The node splitting in decision trees is a recursive, so there must be a criteria which we can use in order to stop the splitting. These some of the most implemented criteria:

**When the node is pure:**H(node) = 0. It's pointless to split the node any further.**Maximum number of depth:**We can set a maximum depth that the model can reach, it means that even if the node is not pure the splitting is stopped.**Minimum number of samples per node:**We can also set a minimum number $N$ of samples per node. If the number of samples per node is equal to $N$ then we stop splitting even if the node is not pure.

By the end of the training ( the splitting ), each node that relies on the end of the decision tree is called a "Leaf", because it is not a root to any subtree.
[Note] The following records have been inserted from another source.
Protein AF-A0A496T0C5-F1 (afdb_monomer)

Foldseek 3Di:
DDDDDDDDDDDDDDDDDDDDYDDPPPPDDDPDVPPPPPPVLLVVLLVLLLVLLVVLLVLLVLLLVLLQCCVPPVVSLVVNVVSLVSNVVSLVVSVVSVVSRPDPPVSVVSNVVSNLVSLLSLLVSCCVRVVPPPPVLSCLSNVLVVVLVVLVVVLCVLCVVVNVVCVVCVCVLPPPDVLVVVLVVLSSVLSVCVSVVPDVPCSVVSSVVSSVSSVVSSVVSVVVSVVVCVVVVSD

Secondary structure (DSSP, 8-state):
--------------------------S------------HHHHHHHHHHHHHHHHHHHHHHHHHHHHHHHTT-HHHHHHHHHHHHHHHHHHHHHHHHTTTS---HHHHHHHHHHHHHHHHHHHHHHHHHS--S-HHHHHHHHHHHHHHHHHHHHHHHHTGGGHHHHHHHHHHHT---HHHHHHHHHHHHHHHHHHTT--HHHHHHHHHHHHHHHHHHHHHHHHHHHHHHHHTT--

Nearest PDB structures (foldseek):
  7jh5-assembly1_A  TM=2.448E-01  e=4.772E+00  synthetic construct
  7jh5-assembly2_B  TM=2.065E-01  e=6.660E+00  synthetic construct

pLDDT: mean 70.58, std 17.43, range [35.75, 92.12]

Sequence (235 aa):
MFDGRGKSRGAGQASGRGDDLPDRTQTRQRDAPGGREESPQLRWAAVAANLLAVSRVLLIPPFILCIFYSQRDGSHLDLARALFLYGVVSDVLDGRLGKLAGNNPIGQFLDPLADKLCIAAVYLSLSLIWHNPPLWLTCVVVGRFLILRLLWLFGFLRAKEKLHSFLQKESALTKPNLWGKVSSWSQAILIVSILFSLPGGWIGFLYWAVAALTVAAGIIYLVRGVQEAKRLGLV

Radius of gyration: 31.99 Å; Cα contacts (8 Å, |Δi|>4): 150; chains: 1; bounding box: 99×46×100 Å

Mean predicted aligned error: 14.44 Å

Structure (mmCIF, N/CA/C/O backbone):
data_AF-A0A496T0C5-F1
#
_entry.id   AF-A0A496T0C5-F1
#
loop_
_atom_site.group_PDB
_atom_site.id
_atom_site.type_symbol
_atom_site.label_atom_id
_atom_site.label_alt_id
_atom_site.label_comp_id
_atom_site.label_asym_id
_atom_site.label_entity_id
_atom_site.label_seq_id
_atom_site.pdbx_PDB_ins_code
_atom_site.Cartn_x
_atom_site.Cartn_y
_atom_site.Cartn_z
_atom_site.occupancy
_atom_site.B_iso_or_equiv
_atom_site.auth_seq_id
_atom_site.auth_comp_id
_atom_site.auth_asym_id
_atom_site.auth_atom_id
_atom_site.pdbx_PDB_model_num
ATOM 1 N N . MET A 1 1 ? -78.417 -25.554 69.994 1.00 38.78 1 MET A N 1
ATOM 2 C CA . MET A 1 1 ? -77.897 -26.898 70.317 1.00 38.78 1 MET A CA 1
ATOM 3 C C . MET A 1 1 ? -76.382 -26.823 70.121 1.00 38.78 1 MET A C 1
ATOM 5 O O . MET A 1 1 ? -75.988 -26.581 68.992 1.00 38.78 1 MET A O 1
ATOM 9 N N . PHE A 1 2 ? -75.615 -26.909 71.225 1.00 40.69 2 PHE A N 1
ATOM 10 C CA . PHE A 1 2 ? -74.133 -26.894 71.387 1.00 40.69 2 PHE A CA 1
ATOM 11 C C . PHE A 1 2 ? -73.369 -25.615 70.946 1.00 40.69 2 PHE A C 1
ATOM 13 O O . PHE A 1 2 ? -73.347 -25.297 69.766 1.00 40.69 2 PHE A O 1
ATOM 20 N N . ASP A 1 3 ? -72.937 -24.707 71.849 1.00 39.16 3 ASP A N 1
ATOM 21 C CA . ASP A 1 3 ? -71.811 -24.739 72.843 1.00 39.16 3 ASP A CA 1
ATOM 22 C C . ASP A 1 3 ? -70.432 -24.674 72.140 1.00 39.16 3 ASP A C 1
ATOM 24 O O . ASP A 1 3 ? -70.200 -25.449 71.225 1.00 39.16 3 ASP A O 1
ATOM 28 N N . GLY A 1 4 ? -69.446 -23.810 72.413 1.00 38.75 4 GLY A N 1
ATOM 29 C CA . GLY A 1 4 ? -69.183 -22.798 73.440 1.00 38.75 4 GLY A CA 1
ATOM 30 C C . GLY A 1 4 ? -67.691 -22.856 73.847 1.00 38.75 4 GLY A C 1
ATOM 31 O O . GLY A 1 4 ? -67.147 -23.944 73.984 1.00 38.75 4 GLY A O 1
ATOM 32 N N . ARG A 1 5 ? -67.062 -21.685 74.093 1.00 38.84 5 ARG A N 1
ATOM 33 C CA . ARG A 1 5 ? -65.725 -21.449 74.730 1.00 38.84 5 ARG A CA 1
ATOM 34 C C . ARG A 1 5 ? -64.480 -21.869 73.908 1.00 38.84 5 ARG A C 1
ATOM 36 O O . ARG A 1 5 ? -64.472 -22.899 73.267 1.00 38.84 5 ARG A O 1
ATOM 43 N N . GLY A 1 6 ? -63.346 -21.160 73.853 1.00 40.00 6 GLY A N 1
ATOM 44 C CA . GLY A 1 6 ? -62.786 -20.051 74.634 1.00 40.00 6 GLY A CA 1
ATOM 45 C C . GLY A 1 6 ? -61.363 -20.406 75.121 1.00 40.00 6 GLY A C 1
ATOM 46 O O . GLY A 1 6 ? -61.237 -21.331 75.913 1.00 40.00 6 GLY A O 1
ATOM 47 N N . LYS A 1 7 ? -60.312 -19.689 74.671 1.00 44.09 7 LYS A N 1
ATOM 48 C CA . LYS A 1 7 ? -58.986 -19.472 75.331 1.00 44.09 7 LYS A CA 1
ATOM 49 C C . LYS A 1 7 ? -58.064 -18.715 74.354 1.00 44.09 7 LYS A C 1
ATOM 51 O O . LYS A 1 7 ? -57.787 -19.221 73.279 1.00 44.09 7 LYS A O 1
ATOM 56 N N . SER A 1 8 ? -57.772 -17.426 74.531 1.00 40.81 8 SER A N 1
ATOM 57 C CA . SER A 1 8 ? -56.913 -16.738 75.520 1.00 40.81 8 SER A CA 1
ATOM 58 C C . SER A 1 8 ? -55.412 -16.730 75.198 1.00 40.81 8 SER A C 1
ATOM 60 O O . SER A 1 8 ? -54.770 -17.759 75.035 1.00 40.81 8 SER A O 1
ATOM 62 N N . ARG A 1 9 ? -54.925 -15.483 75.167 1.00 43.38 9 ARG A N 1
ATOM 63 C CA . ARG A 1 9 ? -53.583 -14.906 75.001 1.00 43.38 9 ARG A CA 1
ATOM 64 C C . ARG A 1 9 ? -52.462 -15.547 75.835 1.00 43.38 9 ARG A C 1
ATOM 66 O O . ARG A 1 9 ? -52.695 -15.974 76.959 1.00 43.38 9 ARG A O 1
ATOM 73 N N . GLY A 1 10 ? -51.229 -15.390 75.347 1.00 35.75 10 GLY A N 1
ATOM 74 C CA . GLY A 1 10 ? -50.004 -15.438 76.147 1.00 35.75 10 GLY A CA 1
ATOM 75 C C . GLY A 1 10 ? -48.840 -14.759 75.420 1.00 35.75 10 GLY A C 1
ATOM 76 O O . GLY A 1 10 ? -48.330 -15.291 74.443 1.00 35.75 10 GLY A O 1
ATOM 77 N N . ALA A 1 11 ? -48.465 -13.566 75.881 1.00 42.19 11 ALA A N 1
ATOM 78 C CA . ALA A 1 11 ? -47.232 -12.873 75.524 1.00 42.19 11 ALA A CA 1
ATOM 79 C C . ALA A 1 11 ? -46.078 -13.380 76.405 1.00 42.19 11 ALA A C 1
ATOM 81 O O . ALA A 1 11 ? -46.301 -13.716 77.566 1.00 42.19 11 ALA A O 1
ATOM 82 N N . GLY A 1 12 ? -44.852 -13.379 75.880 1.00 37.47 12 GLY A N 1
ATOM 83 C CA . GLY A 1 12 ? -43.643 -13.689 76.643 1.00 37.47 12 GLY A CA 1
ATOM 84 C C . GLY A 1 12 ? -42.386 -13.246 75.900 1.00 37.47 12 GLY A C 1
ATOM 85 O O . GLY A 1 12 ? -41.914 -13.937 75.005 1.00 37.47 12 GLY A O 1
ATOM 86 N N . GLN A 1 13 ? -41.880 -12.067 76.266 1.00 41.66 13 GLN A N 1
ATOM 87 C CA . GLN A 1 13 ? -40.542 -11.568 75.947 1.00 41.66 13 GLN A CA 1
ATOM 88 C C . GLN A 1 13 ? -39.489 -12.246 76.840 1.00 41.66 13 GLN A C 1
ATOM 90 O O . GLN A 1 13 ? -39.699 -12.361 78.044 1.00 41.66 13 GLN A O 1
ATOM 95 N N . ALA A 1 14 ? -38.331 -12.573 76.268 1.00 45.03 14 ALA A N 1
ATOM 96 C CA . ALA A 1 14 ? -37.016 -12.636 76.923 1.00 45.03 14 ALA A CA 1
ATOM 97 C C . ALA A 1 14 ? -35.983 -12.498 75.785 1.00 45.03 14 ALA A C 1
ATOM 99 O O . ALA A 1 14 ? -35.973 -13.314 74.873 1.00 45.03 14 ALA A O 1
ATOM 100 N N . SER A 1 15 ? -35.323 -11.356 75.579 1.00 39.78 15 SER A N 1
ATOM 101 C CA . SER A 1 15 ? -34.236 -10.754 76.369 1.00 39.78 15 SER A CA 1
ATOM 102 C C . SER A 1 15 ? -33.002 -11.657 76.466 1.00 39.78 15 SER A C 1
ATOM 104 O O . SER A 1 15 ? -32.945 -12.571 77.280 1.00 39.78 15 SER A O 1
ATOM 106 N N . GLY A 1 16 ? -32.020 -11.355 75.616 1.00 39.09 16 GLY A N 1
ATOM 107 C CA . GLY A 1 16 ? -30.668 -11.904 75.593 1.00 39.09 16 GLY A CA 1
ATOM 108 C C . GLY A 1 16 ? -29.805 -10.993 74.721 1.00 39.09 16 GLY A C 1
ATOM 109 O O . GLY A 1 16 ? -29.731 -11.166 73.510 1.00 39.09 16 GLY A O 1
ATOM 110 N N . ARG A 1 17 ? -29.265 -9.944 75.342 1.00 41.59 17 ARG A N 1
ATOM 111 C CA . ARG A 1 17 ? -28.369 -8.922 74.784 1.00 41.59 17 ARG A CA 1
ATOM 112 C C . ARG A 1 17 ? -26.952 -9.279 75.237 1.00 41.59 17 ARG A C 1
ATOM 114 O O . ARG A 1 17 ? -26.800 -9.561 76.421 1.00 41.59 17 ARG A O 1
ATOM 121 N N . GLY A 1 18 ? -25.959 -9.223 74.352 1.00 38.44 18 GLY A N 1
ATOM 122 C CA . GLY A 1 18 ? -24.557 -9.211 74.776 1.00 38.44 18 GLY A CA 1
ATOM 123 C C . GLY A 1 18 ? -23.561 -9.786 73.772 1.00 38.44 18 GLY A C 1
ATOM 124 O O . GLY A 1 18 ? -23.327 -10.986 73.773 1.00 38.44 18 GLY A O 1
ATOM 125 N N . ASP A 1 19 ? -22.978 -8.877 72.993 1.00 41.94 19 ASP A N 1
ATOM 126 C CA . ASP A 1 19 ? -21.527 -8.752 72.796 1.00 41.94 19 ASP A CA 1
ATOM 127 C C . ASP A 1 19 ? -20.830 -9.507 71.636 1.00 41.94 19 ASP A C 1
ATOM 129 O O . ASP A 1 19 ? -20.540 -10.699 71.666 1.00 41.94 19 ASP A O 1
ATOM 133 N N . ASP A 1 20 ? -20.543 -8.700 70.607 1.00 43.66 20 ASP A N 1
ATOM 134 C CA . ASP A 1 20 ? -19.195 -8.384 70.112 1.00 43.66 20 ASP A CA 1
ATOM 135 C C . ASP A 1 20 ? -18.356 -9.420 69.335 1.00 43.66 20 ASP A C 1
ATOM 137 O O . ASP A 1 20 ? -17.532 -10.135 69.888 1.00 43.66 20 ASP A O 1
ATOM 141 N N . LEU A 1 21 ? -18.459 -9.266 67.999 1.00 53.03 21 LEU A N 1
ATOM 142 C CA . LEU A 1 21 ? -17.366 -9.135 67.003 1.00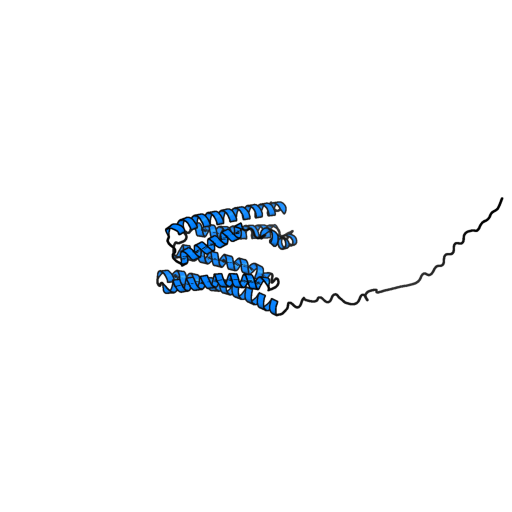 53.03 21 LEU A CA 1
ATOM 143 C C . LEU A 1 21 ? -16.429 -10.342 66.734 1.00 53.03 21 LEU A C 1
ATOM 145 O O . LEU A 1 21 ? -16.188 -11.183 67.587 1.00 53.03 21 LEU A O 1
ATOM 149 N N . PRO A 1 22 ? -15.711 -10.353 65.594 1.00 47.81 22 PRO A N 1
ATOM 150 C CA . PRO A 1 22 ? -16.101 -10.014 64.229 1.00 47.81 22 PRO A CA 1
ATOM 151 C C . PRO A 1 22 ? -15.783 -11.191 63.271 1.00 47.81 22 PRO A C 1
ATOM 153 O O . PRO A 1 22 ? -15.387 -12.279 63.666 1.00 47.81 22 PRO A O 1
ATOM 156 N N . ASP A 1 23 ? -15.873 -10.910 61.973 1.00 43.47 23 ASP A N 1
ATOM 157 C CA . ASP A 1 23 ? -14.952 -11.463 60.977 1.00 43.47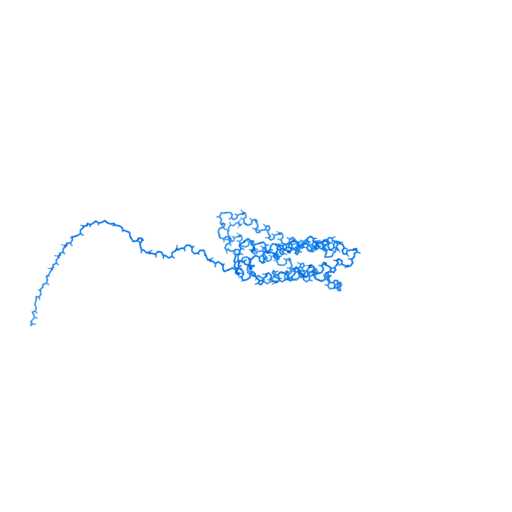 23 ASP A CA 1
ATOM 158 C C . ASP A 1 23 ? -15.391 -12.704 60.180 1.00 43.47 23 ASP A C 1
ATOM 160 O O . ASP A 1 23 ? -14.791 -13.776 60.176 1.00 43.47 23 ASP A O 1
ATOM 164 N N . ARG A 1 24 ? -16.405 -12.491 59.333 1.00 42.34 24 ARG A N 1
ATOM 165 C CA . ARG A 1 24 ? -16.585 -13.269 58.097 1.00 42.34 24 ARG A CA 1
ATOM 166 C C . ARG A 1 24 ? -15.595 -12.831 56.996 1.00 42.34 24 ARG A C 1
ATOM 168 O O . ARG A 1 24 ? -15.987 -12.718 55.839 1.00 42.34 24 ARG A O 1
ATOM 175 N N . THR A 1 25 ? -14.311 -12.649 57.316 1.00 44.56 25 THR A N 1
ATOM 176 C CA . THR A 1 25 ? -13.212 -12.709 56.324 1.00 44.56 25 THR A CA 1
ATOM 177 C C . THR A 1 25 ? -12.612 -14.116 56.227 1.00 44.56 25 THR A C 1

Each leaf will represent yield the class with the most samples.

## Conclusion

Decision tree is one of the most famous machine learning algorithms due to its efficiency, intuitive background and simple implementation. This algorithm can further be used with numerical independent variables ( Gaussian Decision Tree ), and it can be extended to solve regression tasks as well.